I can see her bent over the knitting needles. Her glasses have slipped down her nose. She hasn’t gotten very far with her work, three stripes of different colors—her first scarf of the winter. She’s making laborious headway—knit one, purl one; she straightens up from time to time to look blankly at the television screen. She takes a slightly longer break, shutting her eyes, shaking her head, trying to get rid of the stiffness invading her neck. Nothing serious, she knows, something that comes and goes. The sound of the television set suddenly starts hurting her behind the eyes, piercing her forehead like bright flashes of a neon sign—she wants to ask Juliette to stop the awful racket but the words are stuck in her cheeks. Something thick is rising in her throat and weighing down the bones of her jaw. Abruptly she turns into a fly: her big, multifaceted eyes can distinguish every fiber of the wool. She’s frightened. She wants to call out but can’t. Fly legs are muddling the stitches, which fall off the needles with a limp mucky sound and form holes as big as wells—she’s teetering on their edge. She’s certain of one thing: she has no more time, she has to act fast and can’t do it. She has to finish her stupid knitting and cry out for help. Juliette can’t hear her, she’s enthralled by the program. The cat’s asleep. Why are these thousands of flies flitting now around her head, and this viscous stuff in her mouth that’s so hard to swallow? At last Juliette turns around. Why is she shouting through a glass wall? “Madame! Madame!” She feels so, so far away, a little fly among flies. She starts blowing words through her proboscis, sticky bubbles floating in a fish tank: “Stop-this-knitting-it’s-done.” What a relief! Done. She’s said done. It’s done.

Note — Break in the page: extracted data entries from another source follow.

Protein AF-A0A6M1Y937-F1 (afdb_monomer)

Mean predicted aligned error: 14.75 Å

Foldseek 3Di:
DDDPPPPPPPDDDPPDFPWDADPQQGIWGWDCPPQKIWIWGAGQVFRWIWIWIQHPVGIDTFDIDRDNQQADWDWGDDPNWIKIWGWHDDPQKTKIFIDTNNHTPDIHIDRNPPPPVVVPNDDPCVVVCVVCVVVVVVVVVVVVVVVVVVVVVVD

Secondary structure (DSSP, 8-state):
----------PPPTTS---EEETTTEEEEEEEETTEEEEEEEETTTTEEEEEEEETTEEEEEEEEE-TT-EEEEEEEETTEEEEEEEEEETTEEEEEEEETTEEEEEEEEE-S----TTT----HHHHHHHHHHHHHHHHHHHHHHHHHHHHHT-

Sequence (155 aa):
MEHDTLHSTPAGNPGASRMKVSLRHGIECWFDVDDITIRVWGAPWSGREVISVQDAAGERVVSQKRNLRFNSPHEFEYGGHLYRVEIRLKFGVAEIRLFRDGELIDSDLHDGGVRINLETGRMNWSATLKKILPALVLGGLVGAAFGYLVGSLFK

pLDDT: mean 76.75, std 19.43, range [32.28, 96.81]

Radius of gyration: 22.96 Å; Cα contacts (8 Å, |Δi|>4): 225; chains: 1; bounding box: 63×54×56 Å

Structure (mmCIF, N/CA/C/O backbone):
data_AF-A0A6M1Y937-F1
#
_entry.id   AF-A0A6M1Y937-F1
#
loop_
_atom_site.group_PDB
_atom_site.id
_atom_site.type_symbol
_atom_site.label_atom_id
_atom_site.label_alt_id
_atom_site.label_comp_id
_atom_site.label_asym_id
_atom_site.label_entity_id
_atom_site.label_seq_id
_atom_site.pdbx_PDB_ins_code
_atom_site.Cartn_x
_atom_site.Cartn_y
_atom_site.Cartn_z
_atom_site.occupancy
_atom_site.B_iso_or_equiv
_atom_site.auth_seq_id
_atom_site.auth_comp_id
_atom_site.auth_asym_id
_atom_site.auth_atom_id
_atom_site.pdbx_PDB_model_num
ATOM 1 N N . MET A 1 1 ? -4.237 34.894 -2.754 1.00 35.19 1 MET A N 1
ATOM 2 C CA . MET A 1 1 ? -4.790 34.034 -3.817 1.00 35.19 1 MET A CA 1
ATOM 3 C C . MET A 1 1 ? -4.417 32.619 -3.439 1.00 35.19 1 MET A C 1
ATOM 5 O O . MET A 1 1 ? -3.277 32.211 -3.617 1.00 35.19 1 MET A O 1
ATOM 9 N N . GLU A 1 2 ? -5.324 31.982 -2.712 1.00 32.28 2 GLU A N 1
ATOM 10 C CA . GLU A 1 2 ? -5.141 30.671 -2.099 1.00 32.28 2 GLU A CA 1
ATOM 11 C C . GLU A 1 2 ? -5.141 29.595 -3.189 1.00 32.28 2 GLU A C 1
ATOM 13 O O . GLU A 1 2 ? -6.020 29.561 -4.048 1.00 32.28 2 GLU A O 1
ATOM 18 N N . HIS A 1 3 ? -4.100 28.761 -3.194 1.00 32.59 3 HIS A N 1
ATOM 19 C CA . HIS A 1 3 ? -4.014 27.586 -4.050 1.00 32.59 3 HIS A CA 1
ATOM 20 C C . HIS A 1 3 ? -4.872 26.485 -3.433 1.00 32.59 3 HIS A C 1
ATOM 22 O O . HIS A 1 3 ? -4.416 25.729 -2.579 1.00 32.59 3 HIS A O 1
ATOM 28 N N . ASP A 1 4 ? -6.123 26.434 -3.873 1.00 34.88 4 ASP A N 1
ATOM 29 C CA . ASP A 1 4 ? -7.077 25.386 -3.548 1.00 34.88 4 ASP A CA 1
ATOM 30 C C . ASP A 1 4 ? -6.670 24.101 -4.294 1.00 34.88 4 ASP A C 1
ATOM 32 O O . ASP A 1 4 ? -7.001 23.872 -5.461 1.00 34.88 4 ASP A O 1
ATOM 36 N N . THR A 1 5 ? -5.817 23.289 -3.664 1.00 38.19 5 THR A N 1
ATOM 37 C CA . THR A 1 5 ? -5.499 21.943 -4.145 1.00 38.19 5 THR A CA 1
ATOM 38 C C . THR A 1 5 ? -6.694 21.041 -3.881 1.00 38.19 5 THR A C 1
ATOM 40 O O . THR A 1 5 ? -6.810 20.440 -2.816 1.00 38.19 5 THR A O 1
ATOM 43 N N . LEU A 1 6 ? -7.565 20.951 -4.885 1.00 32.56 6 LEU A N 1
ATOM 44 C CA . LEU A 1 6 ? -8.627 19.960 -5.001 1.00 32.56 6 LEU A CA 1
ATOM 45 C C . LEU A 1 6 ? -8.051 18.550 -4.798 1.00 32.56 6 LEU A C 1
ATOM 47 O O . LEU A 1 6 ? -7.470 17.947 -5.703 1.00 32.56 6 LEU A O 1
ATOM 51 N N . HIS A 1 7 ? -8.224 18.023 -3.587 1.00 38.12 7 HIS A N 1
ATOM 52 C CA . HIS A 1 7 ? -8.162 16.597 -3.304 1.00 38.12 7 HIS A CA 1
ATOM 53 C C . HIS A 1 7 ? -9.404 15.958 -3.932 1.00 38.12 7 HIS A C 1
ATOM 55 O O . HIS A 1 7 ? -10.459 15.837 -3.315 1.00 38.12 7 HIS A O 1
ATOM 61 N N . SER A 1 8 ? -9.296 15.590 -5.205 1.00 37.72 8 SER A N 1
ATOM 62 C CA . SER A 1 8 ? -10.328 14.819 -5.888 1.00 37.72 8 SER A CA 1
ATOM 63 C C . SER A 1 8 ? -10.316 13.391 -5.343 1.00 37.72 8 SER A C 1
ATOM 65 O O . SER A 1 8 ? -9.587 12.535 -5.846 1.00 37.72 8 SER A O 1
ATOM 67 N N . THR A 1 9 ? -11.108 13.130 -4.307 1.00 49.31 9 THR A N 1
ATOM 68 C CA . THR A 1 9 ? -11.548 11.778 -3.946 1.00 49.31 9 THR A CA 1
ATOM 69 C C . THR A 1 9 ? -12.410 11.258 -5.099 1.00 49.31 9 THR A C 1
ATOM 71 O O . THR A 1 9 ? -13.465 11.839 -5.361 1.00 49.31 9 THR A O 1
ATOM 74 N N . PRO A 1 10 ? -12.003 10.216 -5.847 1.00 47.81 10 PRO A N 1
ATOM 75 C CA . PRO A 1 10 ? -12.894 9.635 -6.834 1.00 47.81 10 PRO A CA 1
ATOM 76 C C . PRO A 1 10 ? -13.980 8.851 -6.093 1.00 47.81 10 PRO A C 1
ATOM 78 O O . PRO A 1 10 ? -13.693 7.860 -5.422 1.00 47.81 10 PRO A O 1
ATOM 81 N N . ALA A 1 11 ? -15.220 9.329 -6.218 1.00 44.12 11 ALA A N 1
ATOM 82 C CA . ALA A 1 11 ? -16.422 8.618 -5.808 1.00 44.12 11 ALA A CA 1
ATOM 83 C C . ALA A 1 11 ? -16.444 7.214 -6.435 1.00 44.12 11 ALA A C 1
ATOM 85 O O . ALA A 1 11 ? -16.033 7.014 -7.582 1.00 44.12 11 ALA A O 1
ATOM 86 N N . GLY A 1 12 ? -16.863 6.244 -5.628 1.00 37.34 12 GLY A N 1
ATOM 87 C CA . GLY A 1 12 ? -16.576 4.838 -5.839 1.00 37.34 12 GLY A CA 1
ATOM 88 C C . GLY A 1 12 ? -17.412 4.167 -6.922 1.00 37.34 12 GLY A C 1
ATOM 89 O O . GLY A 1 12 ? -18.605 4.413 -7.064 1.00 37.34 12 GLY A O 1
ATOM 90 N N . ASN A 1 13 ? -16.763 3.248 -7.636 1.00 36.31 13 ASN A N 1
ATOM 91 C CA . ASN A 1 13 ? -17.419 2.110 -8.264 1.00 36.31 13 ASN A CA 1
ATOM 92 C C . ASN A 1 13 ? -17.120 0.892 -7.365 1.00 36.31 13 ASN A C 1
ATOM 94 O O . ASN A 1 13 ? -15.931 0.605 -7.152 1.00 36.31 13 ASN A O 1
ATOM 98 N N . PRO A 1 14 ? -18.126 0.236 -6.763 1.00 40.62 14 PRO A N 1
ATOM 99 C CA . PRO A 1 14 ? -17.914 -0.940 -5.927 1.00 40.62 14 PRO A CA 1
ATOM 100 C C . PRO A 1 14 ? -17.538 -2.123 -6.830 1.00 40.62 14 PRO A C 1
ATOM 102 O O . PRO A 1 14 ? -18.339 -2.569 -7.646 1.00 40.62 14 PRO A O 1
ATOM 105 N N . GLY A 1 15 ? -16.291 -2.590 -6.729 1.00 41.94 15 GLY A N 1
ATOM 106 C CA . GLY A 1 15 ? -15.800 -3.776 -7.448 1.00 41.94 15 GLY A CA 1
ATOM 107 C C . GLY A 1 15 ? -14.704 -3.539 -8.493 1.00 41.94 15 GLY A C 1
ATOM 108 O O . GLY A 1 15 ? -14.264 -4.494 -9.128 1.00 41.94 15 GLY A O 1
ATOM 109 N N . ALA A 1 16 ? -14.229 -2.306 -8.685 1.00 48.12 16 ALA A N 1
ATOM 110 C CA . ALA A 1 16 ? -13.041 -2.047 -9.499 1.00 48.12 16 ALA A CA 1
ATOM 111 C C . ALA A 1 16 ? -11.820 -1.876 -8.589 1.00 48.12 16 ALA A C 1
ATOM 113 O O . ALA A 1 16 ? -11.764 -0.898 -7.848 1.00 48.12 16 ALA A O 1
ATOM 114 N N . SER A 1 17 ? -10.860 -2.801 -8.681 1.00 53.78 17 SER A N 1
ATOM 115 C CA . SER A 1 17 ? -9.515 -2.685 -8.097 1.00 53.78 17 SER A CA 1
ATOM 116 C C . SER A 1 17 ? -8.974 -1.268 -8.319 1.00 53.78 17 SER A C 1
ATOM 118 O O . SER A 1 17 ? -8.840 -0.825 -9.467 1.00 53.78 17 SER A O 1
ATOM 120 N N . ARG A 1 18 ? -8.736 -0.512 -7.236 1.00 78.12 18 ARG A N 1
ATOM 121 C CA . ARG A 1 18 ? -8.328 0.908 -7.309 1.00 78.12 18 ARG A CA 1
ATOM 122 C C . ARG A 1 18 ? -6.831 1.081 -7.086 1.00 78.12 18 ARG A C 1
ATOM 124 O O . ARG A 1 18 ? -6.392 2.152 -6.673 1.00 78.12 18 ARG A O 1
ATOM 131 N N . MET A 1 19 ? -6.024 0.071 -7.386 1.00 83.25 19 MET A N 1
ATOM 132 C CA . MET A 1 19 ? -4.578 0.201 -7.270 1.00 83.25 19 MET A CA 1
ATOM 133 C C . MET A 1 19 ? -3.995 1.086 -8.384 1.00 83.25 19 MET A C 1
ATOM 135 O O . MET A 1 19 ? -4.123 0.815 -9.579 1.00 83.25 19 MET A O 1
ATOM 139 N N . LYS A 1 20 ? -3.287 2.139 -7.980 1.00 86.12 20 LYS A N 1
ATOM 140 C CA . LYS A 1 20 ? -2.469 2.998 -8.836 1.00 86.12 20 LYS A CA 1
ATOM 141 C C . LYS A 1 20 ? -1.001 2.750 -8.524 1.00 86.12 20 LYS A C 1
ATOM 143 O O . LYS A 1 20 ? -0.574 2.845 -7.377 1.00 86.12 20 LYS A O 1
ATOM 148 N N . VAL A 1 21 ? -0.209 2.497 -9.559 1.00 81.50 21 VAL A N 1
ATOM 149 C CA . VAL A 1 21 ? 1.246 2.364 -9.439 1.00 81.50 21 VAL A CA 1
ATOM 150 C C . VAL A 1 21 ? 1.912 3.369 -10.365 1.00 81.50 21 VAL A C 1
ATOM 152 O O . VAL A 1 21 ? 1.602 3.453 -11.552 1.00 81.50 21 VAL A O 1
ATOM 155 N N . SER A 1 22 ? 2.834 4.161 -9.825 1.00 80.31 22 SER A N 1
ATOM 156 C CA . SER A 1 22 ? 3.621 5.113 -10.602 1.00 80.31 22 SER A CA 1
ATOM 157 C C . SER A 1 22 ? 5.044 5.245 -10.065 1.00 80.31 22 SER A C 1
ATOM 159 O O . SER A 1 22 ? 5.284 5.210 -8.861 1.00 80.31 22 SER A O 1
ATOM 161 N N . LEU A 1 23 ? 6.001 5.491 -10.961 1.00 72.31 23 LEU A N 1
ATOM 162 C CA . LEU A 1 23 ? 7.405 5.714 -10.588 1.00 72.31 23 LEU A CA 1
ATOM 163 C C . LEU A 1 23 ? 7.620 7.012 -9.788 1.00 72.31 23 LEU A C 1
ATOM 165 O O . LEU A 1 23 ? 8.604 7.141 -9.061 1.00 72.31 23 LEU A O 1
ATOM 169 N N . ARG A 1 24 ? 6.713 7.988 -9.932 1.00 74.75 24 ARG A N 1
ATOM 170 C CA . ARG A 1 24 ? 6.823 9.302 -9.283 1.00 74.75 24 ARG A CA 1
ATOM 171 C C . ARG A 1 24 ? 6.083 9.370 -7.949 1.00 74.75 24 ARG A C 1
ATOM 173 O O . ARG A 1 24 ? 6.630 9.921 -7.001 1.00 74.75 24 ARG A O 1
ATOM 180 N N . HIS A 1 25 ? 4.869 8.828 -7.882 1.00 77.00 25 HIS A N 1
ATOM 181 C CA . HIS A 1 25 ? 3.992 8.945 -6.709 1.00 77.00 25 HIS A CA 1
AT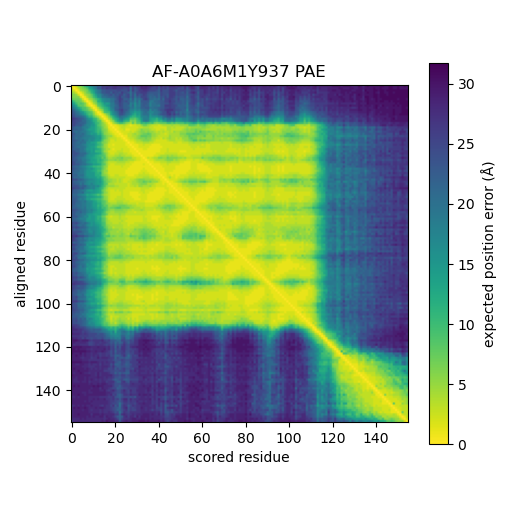OM 182 C C . HIS A 1 25 ? 3.905 7.654 -5.890 1.00 77.00 25 HIS A C 1
ATOM 184 O O . HIS A 1 25 ? 3.419 7.693 -4.763 1.00 77.00 25 HIS A O 1
ATOM 190 N N . GLY A 1 26 ? 4.435 6.545 -6.418 1.00 84.31 26 GLY A N 1
ATOM 191 C CA . GLY A 1 26 ? 4.500 5.268 -5.724 1.00 84.31 26 GLY A CA 1
ATOM 192 C C . GLY A 1 26 ? 3.291 4.382 -5.941 1.00 84.31 26 GLY A C 1
ATOM 193 O O . GLY A 1 26 ? 2.678 4.414 -7.010 1.00 84.31 26 GLY A O 1
ATOM 194 N N . ILE A 1 27 ? 3.004 3.576 -4.924 1.00 87.50 27 ILE A N 1
ATOM 195 C CA . ILE A 1 27 ? 1.865 2.664 -4.879 1.00 87.50 27 ILE A CA 1
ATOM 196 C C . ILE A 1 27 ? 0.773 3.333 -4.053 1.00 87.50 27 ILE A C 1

I can see the stitches linked one above the other, and the last three, wobbling little loops slipping off the needle as it falls to the floor with a metallic sound. The flies have taken off, preceding her in a humming cloud that congregates on the ceiling above the window. She follows them awkwardly, her buzzing wings grazing the shag of the curtain, and alights on the cold curtain rod. Up there, with her overall view of the room, she sees an old woman’s ponderous body start moving like a stone statue ineffectually pushed forward, dragging itself down the corridor to her room, falling onto the bed and sinking into darkness.